In mid - February I attended the Learning and the Brain Conference in San Francisco, CA.  I had heard from colleagues that this was an exceptional conference to go to, so I drained my PD funds, packed up my laptop and suitcase, and off I went!  The focus for the conference was The Science of Innovation:  Teaching Students to Think, Create, Innovate, Imagine and Inspire.  The title alone got me thinking and making connections to what is happening in Alberta’s education around the implementation of the competencies.  In fact, one of the competencies is Creativity and Innovation.



I was excited to delve into some new learning and had scoured the conference brochure, picking out the speakers and sessions that I wanted to attend.  My top three choices were Dr. David M. Eagleman, neuroscientist, Dr. Jo Boaler, author of Mindset Mathematics and the YouCubed Math website and Alberta’s own George Couros (I first met him when he worked at Rimbey Jr./Sr High School and was doing presentations on WebQuests).  I was not disappointed by any of these choices, and for the most part, any of the sessions that I attended over  the next two and a half days.


Once the conference wrapped up, I started to look over my notes and gather my thoughts about all that I had learned.  I searched for common themes that wove their way through each session and presenter, and I was able to identify four key ones:

      Creations are a balance between something that is novel or new (flexible) and
something that is seen to have value (stability).  
David Eagleman stated that “All ideas have ahistory and ideas evolve when we bend, break
apart or blend 2 or more of them.”  Because the human brain is more thoughtful than reflexive
and can think about other possibilities, people can take a model of something that is in the
world and turn it into something new.  However, innovation does need balance.  If an idea is
too far out there, or it is not seen as being valuable, nothing will become of it (well, maybe not
at that time). 

Cultivating curiosity.  
The idea that when we are curious we are inquiring and exploring, which in turn increases
our  “grittiness” and perseverance.  Consequently, when we are faced with something novel
or unexpected, we believe we can handle it.  It’s called:
Courage Quotient = willingness to act
fear by Todd B. Kashdan.

      Growth Mindsets.
Not only our students, but our own.  People who are creative embrace challenges, even if
they know it may be hard.  They are willing to take risks, fail, and have the attitude of “This is
great! I will learn from this.”

Making Mistakes and Facing Challenges.  
Are we (students and teachers) willing to take risks?  Do we have the “grit” to struggle through the
learning process?  What is our mindset?  Emily Diehl talked about having Mistake Procedures
and Challenge Supports in our classrooms.  That we need to support and encourage students
to get into the “Learning Pit” and work through the learning process.  The graphic below, is
just one example that Diehl shared with us, of how a teacher had her students reflect on their mindset and attitude toward facing a challenge.           

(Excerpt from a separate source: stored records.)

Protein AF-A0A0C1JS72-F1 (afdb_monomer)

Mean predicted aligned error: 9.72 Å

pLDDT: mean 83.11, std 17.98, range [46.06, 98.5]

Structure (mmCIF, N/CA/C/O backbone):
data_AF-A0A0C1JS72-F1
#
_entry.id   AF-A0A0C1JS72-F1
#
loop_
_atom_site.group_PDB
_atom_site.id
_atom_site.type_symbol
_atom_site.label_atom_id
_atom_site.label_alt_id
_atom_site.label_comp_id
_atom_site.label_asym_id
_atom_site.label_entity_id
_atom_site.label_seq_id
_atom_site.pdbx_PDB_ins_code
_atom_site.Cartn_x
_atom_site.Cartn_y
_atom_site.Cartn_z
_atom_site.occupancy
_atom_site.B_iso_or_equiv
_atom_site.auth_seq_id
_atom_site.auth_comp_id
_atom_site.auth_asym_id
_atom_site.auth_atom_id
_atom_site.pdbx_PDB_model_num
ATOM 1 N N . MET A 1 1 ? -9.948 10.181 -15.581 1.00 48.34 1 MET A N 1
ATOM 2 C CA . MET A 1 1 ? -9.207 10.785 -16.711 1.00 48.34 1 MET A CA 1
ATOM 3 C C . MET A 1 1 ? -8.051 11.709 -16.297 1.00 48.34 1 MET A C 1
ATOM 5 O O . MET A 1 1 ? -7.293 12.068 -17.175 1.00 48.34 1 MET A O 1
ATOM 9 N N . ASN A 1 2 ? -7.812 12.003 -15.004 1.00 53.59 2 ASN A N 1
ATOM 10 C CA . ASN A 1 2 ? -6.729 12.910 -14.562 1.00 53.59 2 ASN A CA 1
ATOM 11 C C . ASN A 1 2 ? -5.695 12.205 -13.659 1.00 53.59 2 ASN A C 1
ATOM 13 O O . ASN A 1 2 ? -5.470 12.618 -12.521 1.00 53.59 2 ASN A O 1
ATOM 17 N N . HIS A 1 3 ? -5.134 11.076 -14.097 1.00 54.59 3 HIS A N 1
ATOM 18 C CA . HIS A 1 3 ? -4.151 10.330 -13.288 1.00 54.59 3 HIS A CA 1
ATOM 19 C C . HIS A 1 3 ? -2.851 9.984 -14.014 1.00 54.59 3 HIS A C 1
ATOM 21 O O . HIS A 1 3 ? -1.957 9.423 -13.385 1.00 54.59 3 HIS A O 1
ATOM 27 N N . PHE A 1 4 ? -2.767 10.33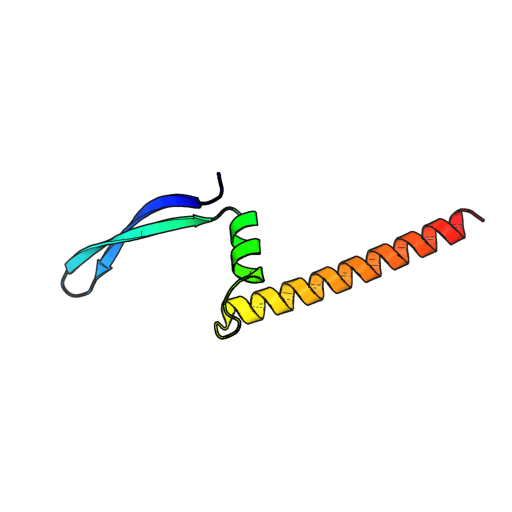8 -15.293 1.00 51.66 4 PHE A N 1
ATOM 28 C CA . PHE A 1 4 ? -1.603 10.160 -16.144 1.00 51.66 4 PHE A CA 1
ATOM 29 C C . PHE A 1 4 ? -1.303 11.542 -16.720 1.00 51.66 4 PHE A C 1
ATOM 31 O O . PHE A 1 4 ? -2.026 12.016 -17.592 1.00 51.66 4 PHE A O 1
ATOM 38 N N . GLY A 1 5 ? -0.352 12.250 -16.114 1.00 53.62 5 GLY A N 1
ATOM 39 C CA . GLY A 1 5 ? 0.184 13.480 -16.689 1.00 53.62 5 GLY A CA 1
ATOM 40 C C .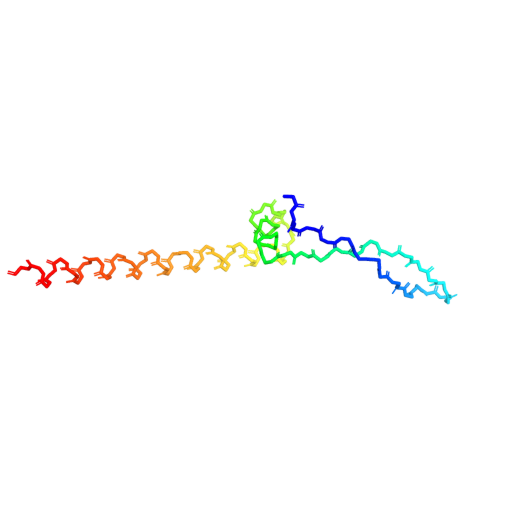 GLY A 1 5 ? 1.343 13.103 -17.598 1.00 53.62 5 GLY A C 1
ATOM 41 O O . GLY A 1 5 ? 2.321 12.545 -17.102 1.00 53.62 5 GLY A O 1
ATOM 42 N N . ASP A 1 6 ? 1.224 13.362 -18.896 1.00 46.06 6 ASP A N 1
ATOM 43 C CA . ASP A 1 6 ? 2.322 13.154 -19.840 1.00 46.06 6 ASP A CA 1
ATOM 44 C C . ASP A 1 6 ? 3.411 14.202 -19.580 1.00 46.06 6 ASP A C 1
ATOM 46 O O . ASP A 1 6 ? 3.152 15.407 -19.622 1.00 46.06 6 ASP A O 1
ATOM 50 N N . ILE A 1 7 ? 4.634 13.753 -19.295 1.00 54.69 7 ILE A N 1
ATOM 51 C CA . ILE A 1 7 ? 5.812 14.621 -19.231 1.00 54.69 7 ILE A CA 1
ATOM 52 C C . ILE A 1 7 ? 6.908 13.943 -20.050 1.00 54.69 7 ILE A C 1
ATOM 54 O O . ILE A 1 7 ? 7.252 12.799 -19.807 1.00 54.69 7 ILE A O 1
ATOM 58 N N . THR A 1 8 ? 7.493 14.602 -21.039 1.00 49.62 8 THR A N 1
ATOM 59 C CA . THR A 1 8 ? 8.615 14.015 -21.786 1.00 49.62 8 THR A CA 1
ATOM 60 C C . THR A 1 8 ? 9.912 14.143 -20.986 1.00 49.62 8 THR A C 1
ATOM 62 O O . THR A 1 8 ? 10.255 15.231 -20.519 1.00 49.62 8 THR A O 1
ATOM 65 N N . LYS A 1 9 ? 10.661 13.041 -20.830 1.00 53.94 9 LYS A N 1
ATOM 66 C CA . LYS A 1 9 ? 11.986 13.039 -20.189 1.00 53.94 9 LYS A CA 1
ATOM 67 C C . LYS A 1 9 ? 13.060 12.602 -21.182 1.00 53.94 9 LYS A C 1
ATOM 69 O O . LYS A 1 9 ? 12.974 11.536 -21.790 1.00 53.94 9 LYS A O 1
ATOM 74 N N . MET A 1 10 ? 14.102 13.419 -21.309 1.00 53.84 10 MET A N 1
ATOM 75 C CA . MET A 1 10 ? 15.287 13.100 -22.109 1.00 53.84 10 MET A CA 1
ATOM 76 C C . MET A 1 10 ? 16.203 12.152 -21.337 1.00 53.84 10 MET A C 1
ATOM 78 O O . MET A 1 10 ? 16.521 12.401 -20.170 1.00 53.84 10 MET A O 1
ATOM 82 N N . VAL A 1 11 ? 16.641 11.065 -21.975 1.00 55.94 11 VAL A N 1
ATOM 83 C CA . VAL A 1 11 ? 17.546 10.084 -21.359 1.00 55.94 11 VAL A CA 1
ATOM 84 C C . VAL A 1 11 ? 18.729 9.834 -22.289 1.00 55.94 11 VAL A C 1
ATOM 86 O O . VAL A 1 11 ? 18.555 9.603 -23.487 1.00 55.94 11 VAL A O 1
ATOM 89 N N . LYS A 1 12 ? 19.947 9.899 -21.738 1.00 51.75 12 LYS A N 1
ATOM 90 C CA . LYS A 1 12 ? 21.181 9.619 -22.482 1.00 51.75 12 LYS A CA 1
ATOM 91 C C . LYS A 1 12 ? 21.329 8.118 -22.701 1.00 51.75 12 LYS A C 1
ATOM 93 O O . LYS A 1 12 ? 21.386 7.356 -21.737 1.00 51.75 12 LYS A O 1
ATOM 98 N N . LEU A 1 13 ? 21.439 7.708 -23.958 1.00 58.41 13 LEU A N 1
ATOM 99 C CA . LEU A 1 13 ? 21.903 6.381 -24.340 1.00 58.41 13 LEU A CA 1
ATOM 100 C C . LEU A 1 13 ? 23.422 6.386 -24.568 1.00 58.41 13 LEU A C 1
ATOM 102 O O . LEU A 1 13 ? 24.066 7.431 -24.704 1.00 58.41 13 LEU A O 1
ATOM 106 N N . GLY A 1 14 ? 24.007 5.186 -24.592 1.00 54.28 14 GLY A N 1
ATOM 107 C CA . GLY A 1 14 ? 25.412 4.994 -24.947 1.00 54.28 14 GLY A CA 1
ATOM 108 C C . GLY A 1 14 ? 25.756 5.621 -26.306 1.00 54.28 14 GLY A C 1
ATOM 109 O O . GLY A 1 14 ? 24.907 5.720 -27.192 1.00 54.28 14 GLY A O 1
ATOM 110 N N . ALA A 1 15 ? 27.014 6.049 -26.452 1.00 60.75 15 ALA A N 1
ATOM 111 C CA . ALA A 1 15 ? 27.560 6.742 -27.627 1.00 60.75 15 ALA A CA 1
ATOM 112 C C . ALA A 1 15 ? 27.005 8.160 -27.905 1.00 60.75 15 ALA A C 1
ATOM 114 O O . ALA A 1 15 ? 27.034 8.622 -29.041 1.00 60.75 15 ALA A O 1
ATOM 115 N N . GLY A 1 16 ? 26.537 8.878 -26.876 1.00 60.28 16 GLY A N 1
ATOM 116 C CA . GLY A 1 16 ? 26.198 10.306 -26.992 1.00 60.28 16 GLY A CA 1
ATOM 117 C C . GLY A 1 16 ? 24.874 10.600 -27.702 1.00 60.28 16 GLY A C 1
ATOM 118 O O . GLY A 1 16 ? 24.627 11.745 -28.067 1.00 60.28 16 GLY A O 1
ATOM 119 N N . SER A 1 17 ? 24.026 9.585 -27.885 1.00 68.06 17 SER A N 1
ATOM 120 C CA . SER A 1 17 ? 22.680 9.742 -28.440 1.00 68.06 17 SER A CA 1
ATOM 121 C C . SER A 1 17 ? 21.656 9.976 -27.324 1.00 68.06 17 SER A C 1
ATOM 123 O O . SER A 1 17 ? 21.705 9.336 -26.274 1.00 68.06 17 SER A O 1
ATOM 125 N N . GLU A 1 18 ? 20.724 10.902 -27.535 1.00 63.62 18 GLU A N 1
ATOM 126 C CA . GLU A 1 18 ? 19.596 11.145 -26.629 1.00 63.62 18 GLU A CA 1
ATOM 127 C C . GLU A 1 18 ? 18.306 10.663 -27.298 1.00 63.62 18 GLU A C 1
ATOM 129 O O . GLU A 1 18 ? 18.099 10.884 -28.492 1.00 63.62 18 GLU A O 1
ATOM 134 N N . ARG A 1 19 ? 17.446 9.973 -26.540 1.00 69.62 19 ARG A N 1
ATOM 135 C CA . ARG A 1 19 ? 16.117 9.554 -27.001 1.00 69.62 19 ARG A CA 1
ATOM 136 C C . ARG A 1 19 ? 15.072 10.093 -26.038 1.00 69.62 19 ARG A C 1
ATOM 138 O O . ARG A 1 19 ? 15.214 9.937 -24.824 1.00 69.62 19 ARG A O 1
ATOM 145 N N . GLU A 1 20 ? 14.014 10.679 -26.587 1.00 62.44 20 GLU A N 1
ATOM 146 C CA . GLU A 1 20 ? 12.811 10.974 -25.817 1.00 62.44 20 GLU A CA 1
ATOM 147 C C . GLU A 1 20 ? 12.175 9.661 -25.368 1.00 62.44 20 GLU A C 1
ATOM 149 O O . GLU A 1 20 ? 11.823 8.801 -26.183 1.00 62.44 20 GLU A O 1
ATOM 154 N N . ILE A 1 21 ? 12.057 9.496 -24.054 1.00 69.81 21 ILE A N 1
ATOM 155 C CA . ILE A 1 21 ? 11.261 8.430 -23.464 1.00 69.81 21 ILE A CA 1
ATOM 156 C C . ILE A 1 21 ? 10.004 9.079 -22.900 1.00 69.81 21 ILE A C 1
ATOM 158 O O . ILE A 1 21 ? 10.058 10.132 -22.260 1.00 69.81 21 ILE A O 1
ATOM 162 N N . LEU A 1 22 ? 8.868 8.442 -23.177 1.00 65.12 22 LEU A N 1
ATOM 163 C CA . LEU A 1 22 ? 7.602 8.801 -22.566 1.00 65.12 22 LEU A CA 1
ATOM 164 C C . LEU A 1 22 ? 7.741 8.609 -21.052 1.00 65.12 22 LEU A C 1
ATOM 166 O O . LEU A 1 22 ? 7.926 7.480 -20.591 1.00 65.12 22 LEU A O 1
ATOM 170 N N . ASP A 1 23 ? 7.689 9.702 -20.299 1.00 66.56 23 ASP A N 1
ATOM 171 C CA . ASP A 1 23 ? 7.602 9.670 -18.846 1.00 66.56 23 ASP A CA 1
ATOM 172 C C . ASP A 1 23 ? 6.166 10.048 -18.468 1.00 66.56 23 ASP A C 1
ATOM 174 O O . ASP A 1 23 ? 5.507 10.872 -19.108 1.00 66.56 23 ASP A O 1
ATOM 178 N N . ILE A 1 24 ? 5.619 9.353 -17.483 1.00 77.12 24 ILE A N 1
ATOM 179 C CA . ILE A 1 24 ? 4.229 9.553 -17.090 1.00 77.12 24 ILE A CA 1
ATOM 180 C C . ILE A 1 24 ? 4.212 9.756 -15.591 1.00 77.12 24 ILE A C 1
ATOM 182 O O . ILE A 1 24 ? 4.561 8.861 -14.817 1.00 77.12 24 ILE A O 1
ATOM 186 N N . MET A 1 25 ? 3.751 10.930 -15.169 1.00 84.00 25 MET A N 1
ATOM 187 C CA . MET A 1 25 ? 3.490 11.166 -13.761 1.00 84.00 25 MET A CA 1
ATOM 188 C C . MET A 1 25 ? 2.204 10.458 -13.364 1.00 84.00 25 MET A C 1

      She also suggested when considering our lessons or tasks for students, ask yourself these four questions: 

      What opportunities do learners have to engage in creative work?
      How much focused time do they have to work at solutions?
      What is the feedback loop for creative work?
      How do you celebrate and recognize people who are creatively productive, and what is the message you send about why they succeeded?     


As I considered what I had heard at the conference, I realized something.  I realized that we don’t teach students creativity.  Creativity evolves and develops in our students when we cultivate curiosity, shift fixed mindsets, encourage and support students in facing challenges, and then provide them with “opportunities to engage in creative work”.  Being creative is not out of anyone’s reach.  It is there in the way we solve everyday problems and face countless situations when functioning in the world around us.  As Gini-Newman and Case state in their book Creating Thinking Classrooms “The point is that creativity is not simply a matter of being inspired; it can be nurtured [and there is] creative capacity within every student” (54).